Exercise prompt ::
For the records that follow, please set down exactly the lines between the one holding "ATOM 148 O O" and the one holding "ATOM 172 N N", inclusive, and only those.

*** Given records Section Begins ***

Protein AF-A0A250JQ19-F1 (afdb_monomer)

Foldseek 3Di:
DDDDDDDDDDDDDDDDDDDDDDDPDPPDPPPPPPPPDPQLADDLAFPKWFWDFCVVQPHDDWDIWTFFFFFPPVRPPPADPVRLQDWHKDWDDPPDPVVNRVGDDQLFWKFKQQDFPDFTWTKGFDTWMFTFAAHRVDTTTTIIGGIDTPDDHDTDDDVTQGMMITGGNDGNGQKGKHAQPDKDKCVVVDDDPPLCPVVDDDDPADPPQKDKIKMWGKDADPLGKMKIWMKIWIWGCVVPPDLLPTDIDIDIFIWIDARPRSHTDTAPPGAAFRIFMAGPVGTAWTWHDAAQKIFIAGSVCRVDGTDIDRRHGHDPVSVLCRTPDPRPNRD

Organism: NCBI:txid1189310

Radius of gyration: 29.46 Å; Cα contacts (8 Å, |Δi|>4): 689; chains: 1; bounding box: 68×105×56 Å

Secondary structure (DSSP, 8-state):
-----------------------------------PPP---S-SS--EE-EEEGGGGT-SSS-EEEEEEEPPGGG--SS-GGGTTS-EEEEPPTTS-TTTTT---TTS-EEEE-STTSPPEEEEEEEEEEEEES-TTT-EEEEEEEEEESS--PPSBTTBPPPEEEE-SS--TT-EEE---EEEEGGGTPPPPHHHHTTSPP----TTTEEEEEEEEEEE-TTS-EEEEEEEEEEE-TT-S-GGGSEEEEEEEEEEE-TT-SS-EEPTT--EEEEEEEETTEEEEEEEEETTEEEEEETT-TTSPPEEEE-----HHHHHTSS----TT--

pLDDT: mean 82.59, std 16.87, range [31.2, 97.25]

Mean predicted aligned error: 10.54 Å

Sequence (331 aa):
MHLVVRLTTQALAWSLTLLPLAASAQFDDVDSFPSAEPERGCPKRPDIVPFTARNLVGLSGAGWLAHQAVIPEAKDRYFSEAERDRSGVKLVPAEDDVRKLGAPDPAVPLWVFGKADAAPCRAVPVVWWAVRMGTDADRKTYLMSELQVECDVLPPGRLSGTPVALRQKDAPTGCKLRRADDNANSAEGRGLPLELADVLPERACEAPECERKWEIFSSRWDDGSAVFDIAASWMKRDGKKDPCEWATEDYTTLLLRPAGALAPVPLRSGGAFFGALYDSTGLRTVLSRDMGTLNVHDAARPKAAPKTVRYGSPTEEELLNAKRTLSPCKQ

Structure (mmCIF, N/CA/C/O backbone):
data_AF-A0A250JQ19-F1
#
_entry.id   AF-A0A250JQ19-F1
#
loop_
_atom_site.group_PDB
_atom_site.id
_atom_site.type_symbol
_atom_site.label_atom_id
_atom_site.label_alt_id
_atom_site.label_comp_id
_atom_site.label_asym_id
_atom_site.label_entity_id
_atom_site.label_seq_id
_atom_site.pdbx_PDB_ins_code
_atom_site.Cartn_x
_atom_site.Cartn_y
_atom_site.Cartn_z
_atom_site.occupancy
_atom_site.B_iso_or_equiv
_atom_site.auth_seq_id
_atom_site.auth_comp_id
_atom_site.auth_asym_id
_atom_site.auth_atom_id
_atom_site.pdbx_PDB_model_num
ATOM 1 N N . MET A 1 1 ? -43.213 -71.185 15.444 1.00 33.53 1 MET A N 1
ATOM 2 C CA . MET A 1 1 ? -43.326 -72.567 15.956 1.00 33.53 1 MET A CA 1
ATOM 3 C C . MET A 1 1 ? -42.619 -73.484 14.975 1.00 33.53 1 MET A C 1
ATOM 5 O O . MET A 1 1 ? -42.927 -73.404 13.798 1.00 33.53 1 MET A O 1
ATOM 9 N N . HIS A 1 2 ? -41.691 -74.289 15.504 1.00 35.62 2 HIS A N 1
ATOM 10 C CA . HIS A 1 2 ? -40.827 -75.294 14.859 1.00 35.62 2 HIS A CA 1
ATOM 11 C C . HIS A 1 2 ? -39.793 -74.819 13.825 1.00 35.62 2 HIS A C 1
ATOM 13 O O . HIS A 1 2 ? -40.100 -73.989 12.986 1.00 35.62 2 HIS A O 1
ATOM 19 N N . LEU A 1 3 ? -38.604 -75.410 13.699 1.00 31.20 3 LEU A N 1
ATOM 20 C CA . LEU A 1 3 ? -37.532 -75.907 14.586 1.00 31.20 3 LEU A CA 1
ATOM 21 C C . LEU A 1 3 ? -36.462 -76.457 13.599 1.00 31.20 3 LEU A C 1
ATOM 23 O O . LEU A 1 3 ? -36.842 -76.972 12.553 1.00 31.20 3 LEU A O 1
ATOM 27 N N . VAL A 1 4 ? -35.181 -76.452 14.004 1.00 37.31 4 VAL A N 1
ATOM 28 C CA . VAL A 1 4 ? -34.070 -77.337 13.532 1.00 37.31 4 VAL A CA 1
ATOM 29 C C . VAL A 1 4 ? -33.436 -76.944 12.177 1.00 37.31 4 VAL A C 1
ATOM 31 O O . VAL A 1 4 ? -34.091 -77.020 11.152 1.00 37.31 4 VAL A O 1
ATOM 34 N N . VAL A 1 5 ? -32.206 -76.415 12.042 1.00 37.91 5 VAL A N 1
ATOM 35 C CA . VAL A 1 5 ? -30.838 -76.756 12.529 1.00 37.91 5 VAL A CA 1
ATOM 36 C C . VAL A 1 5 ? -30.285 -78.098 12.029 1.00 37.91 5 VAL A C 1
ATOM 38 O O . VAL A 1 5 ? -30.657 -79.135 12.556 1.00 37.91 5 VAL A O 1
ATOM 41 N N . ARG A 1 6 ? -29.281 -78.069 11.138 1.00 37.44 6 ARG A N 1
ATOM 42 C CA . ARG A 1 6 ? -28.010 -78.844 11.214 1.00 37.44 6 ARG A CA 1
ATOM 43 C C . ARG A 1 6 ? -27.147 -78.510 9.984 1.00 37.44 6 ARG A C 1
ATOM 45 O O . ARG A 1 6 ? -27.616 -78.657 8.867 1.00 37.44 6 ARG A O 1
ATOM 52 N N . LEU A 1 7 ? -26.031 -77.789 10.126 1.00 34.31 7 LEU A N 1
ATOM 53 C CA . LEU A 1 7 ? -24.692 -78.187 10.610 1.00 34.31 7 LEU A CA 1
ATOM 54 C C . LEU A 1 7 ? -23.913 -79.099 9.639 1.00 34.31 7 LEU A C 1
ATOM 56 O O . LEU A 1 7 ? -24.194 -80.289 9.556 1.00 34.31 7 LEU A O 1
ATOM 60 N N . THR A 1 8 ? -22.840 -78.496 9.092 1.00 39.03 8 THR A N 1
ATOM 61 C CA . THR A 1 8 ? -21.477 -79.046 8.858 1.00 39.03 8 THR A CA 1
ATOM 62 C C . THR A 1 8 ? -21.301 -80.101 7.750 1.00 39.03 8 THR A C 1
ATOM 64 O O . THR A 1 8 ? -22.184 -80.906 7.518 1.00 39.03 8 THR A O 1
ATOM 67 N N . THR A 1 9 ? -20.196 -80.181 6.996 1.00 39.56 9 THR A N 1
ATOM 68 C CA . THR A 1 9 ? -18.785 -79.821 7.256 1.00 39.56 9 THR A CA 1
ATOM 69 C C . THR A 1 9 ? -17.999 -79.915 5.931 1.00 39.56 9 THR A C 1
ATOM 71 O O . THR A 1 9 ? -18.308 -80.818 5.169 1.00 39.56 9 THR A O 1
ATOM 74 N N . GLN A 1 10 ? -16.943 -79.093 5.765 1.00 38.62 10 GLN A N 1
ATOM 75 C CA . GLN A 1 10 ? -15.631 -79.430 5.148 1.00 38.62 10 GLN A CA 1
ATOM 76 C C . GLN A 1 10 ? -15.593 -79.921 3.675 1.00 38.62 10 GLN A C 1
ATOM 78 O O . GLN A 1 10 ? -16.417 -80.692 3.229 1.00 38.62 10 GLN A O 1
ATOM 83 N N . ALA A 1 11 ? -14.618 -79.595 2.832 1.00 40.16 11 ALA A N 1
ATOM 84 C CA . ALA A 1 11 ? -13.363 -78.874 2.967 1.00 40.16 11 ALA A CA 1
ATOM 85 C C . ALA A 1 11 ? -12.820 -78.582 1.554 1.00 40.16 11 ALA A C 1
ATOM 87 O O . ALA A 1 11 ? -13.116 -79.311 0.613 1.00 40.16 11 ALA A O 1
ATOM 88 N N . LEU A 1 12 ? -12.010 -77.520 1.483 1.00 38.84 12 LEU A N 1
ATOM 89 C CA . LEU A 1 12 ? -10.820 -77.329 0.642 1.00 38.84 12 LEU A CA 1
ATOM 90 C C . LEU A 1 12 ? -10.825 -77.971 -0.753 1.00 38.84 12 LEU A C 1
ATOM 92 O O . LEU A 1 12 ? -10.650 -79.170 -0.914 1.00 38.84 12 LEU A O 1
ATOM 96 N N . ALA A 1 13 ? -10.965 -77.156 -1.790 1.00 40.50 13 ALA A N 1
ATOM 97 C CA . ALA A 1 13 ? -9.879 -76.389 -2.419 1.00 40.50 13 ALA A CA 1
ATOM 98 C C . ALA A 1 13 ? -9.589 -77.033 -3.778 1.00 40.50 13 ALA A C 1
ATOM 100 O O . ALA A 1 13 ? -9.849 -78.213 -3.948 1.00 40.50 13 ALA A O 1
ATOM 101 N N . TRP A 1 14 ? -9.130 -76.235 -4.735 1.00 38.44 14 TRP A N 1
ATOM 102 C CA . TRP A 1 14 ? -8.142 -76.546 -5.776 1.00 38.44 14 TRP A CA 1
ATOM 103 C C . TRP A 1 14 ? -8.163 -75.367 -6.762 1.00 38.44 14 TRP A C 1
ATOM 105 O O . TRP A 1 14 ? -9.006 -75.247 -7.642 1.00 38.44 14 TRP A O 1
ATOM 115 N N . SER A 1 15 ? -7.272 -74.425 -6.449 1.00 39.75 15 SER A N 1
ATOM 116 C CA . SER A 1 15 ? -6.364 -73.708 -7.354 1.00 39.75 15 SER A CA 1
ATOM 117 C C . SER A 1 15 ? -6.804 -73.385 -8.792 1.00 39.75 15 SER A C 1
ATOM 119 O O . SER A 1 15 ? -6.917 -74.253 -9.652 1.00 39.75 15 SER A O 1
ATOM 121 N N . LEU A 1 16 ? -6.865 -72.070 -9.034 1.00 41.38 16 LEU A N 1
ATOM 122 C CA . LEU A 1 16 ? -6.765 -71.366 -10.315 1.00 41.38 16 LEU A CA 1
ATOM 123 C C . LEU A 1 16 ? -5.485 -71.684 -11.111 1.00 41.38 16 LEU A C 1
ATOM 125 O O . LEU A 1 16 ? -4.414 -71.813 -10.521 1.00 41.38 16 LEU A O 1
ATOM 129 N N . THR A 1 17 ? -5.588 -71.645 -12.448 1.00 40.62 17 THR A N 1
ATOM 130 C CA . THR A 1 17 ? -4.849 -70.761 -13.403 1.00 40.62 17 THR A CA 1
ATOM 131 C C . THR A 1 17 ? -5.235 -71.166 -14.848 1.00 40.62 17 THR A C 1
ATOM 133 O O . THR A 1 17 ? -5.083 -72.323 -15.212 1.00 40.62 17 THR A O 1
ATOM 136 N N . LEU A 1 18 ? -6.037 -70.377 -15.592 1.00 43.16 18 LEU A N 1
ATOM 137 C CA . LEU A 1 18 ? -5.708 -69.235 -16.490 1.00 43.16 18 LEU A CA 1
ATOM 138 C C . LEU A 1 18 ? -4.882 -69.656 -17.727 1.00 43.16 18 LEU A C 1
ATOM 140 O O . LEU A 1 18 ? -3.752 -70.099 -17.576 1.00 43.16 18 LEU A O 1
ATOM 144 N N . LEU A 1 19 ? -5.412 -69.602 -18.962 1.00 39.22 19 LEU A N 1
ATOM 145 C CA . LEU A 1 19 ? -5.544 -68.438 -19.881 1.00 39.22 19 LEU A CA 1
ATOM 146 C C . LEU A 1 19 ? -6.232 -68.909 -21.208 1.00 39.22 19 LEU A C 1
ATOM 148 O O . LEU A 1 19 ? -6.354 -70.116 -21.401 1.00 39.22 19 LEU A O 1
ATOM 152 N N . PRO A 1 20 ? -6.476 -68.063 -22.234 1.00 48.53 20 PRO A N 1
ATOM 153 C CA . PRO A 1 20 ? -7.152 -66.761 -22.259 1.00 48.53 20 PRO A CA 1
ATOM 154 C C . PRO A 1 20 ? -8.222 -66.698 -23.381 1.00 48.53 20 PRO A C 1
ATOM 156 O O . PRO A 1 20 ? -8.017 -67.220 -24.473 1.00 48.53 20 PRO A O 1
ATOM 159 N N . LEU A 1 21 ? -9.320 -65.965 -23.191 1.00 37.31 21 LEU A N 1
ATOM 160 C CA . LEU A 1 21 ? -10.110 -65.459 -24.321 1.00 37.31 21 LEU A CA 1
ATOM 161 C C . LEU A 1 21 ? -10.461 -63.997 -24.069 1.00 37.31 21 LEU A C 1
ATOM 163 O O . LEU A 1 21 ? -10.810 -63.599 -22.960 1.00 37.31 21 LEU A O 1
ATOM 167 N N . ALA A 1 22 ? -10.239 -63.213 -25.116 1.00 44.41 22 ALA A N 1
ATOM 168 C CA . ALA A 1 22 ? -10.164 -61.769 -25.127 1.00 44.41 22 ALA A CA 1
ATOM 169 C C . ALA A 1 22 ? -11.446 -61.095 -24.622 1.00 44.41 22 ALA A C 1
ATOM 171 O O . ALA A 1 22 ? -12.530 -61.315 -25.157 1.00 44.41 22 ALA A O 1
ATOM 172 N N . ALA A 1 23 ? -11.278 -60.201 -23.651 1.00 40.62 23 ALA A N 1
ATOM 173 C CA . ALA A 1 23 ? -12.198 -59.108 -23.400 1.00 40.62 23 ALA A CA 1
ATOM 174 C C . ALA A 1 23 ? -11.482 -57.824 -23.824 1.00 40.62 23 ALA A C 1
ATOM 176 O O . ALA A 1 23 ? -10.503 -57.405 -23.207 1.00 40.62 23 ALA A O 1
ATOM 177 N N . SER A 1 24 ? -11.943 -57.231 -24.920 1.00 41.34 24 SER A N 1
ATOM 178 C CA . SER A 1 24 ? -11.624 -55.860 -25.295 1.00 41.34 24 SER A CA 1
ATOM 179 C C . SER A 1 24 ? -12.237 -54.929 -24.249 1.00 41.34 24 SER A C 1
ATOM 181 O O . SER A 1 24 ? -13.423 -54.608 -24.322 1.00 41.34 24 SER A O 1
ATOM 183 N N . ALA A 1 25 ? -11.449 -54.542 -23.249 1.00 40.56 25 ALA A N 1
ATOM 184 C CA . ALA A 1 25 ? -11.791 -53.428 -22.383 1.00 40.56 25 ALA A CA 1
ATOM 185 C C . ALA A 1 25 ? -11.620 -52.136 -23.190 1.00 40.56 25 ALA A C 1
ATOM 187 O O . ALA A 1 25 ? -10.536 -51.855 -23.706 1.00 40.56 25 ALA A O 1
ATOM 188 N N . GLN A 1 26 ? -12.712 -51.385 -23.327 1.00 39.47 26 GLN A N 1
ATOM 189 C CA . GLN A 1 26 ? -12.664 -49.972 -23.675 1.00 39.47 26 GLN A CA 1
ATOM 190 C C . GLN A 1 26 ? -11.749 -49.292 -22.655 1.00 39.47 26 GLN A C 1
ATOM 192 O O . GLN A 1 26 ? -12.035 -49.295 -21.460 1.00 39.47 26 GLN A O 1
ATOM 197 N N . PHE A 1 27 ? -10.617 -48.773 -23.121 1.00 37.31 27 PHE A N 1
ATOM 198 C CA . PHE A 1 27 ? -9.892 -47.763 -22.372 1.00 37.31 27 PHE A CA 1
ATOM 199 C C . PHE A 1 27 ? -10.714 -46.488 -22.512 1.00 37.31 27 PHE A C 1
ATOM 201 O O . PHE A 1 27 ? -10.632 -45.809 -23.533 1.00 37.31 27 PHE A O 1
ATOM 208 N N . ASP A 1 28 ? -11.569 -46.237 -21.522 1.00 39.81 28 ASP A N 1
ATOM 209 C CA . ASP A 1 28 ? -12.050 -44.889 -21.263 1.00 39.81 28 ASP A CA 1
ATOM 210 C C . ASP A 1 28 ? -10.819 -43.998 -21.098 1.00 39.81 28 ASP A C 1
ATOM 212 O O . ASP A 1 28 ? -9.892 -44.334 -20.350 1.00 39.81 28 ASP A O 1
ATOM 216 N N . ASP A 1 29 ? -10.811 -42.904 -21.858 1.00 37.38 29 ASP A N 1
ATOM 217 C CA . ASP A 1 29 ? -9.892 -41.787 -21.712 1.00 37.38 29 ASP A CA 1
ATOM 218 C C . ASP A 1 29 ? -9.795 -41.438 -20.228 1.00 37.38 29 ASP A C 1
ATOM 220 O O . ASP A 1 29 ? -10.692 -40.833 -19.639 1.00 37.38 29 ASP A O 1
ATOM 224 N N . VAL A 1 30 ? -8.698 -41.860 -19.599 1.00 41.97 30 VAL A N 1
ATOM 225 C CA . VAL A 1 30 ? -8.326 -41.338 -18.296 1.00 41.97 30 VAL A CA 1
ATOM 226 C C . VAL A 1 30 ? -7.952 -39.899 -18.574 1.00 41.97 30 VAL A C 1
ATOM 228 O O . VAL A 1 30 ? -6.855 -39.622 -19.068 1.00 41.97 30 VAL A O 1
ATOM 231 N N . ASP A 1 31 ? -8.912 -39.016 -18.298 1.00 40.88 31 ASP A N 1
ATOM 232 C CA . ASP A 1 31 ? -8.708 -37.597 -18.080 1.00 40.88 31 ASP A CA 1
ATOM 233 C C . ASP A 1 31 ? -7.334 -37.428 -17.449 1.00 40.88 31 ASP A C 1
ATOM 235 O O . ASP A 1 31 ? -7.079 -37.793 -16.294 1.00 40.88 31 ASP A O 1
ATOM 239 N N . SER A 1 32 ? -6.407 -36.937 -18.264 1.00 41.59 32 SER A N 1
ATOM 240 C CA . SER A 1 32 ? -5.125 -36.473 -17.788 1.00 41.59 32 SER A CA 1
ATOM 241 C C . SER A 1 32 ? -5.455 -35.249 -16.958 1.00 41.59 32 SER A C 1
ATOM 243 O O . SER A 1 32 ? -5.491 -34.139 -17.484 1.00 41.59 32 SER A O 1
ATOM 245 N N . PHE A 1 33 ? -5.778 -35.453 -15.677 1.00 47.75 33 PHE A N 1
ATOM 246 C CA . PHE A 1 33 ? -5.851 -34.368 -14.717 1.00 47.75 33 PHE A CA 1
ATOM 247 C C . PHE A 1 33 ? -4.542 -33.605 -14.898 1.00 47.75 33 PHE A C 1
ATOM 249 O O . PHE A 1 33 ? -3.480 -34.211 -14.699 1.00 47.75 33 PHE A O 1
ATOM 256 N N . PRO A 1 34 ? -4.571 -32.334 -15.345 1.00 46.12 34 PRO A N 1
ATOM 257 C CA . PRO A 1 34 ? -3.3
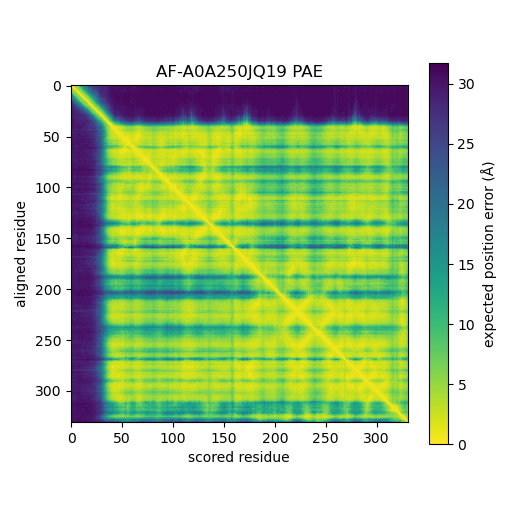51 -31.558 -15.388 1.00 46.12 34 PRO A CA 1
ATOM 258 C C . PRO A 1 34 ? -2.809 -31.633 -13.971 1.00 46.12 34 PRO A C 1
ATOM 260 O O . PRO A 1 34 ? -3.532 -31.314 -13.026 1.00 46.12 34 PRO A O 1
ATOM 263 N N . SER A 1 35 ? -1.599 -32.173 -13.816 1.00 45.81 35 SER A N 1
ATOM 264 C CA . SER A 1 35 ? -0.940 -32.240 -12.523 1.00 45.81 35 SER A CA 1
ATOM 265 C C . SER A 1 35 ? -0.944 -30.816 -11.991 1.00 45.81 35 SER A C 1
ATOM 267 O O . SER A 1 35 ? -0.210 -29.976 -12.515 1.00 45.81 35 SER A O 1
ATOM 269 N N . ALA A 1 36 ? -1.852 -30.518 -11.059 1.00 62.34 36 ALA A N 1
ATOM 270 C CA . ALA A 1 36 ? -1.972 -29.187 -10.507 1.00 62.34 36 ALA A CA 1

*** Given records Section Ends ***

Response below ::
ATOM 148 O O . LEU A 1 19 ? -6.354 -70.116 -21.401 1.00 39.22 19 LEU A O 1
ATOM 152 N N . PRO A 1 20 ? -6.476 -68.063 -22.234 1.00 48.53 20 PRO A N 1
ATOM 153 C CA . PRO A 1 20 ? -7.152 -66.761 -22.259 1.00 48.53 20 PRO A CA 1
ATOM 154 C C . PRO A 1 20 ? -8.222 -66.698 -23.381 1.00 48.53 20 PRO A C 1
ATOM 156 O O . PRO A 1 20 ? -8.017 -67.220 -24.473 1.00 48.53 20 PRO A O 1
ATOM 159 N N . LEU A 1 21 ? -9.320 -65.965 -23.191 1.00 37.31 21 LEU A N 1
ATOM 160 C CA . LEU A 1 21 ? -10.110 -65.459 -24.321 1.00 37.31 21 LEU A CA 1
ATOM 161 C C . LEU A 1 21 ? -10.461 -63.997 -24.069 1.00 37.31 21 LEU A C 1
ATOM 163 O O . LEU A 1 21 ? -10.810 -63.599 -22.960 1.00 37.31 21 LEU A O 1
ATOM 167 N N . ALA A 1 22 ? -10.239 -63.213 -25.116 1.00 44.41 22 ALA A N 1
ATOM 168 C CA . ALA A 1 22 ? -10.164 -61.769 -25.127 1.00 44.41 22 ALA A CA 1
ATOM 169 C C . ALA A 1 22 ? -11.446 -61.095 -24.622 1.00 44.41 22 ALA A C 1
ATOM 171 O O . ALA A 1 22 ? -12.530 -61.315 -25.157 1.00 44.41 22 ALA A O 1
ATOM 172 N N . ALA A 1 23 ? -11.278 -60.201 -23.651 1.00 40.62 23 ALA A N 1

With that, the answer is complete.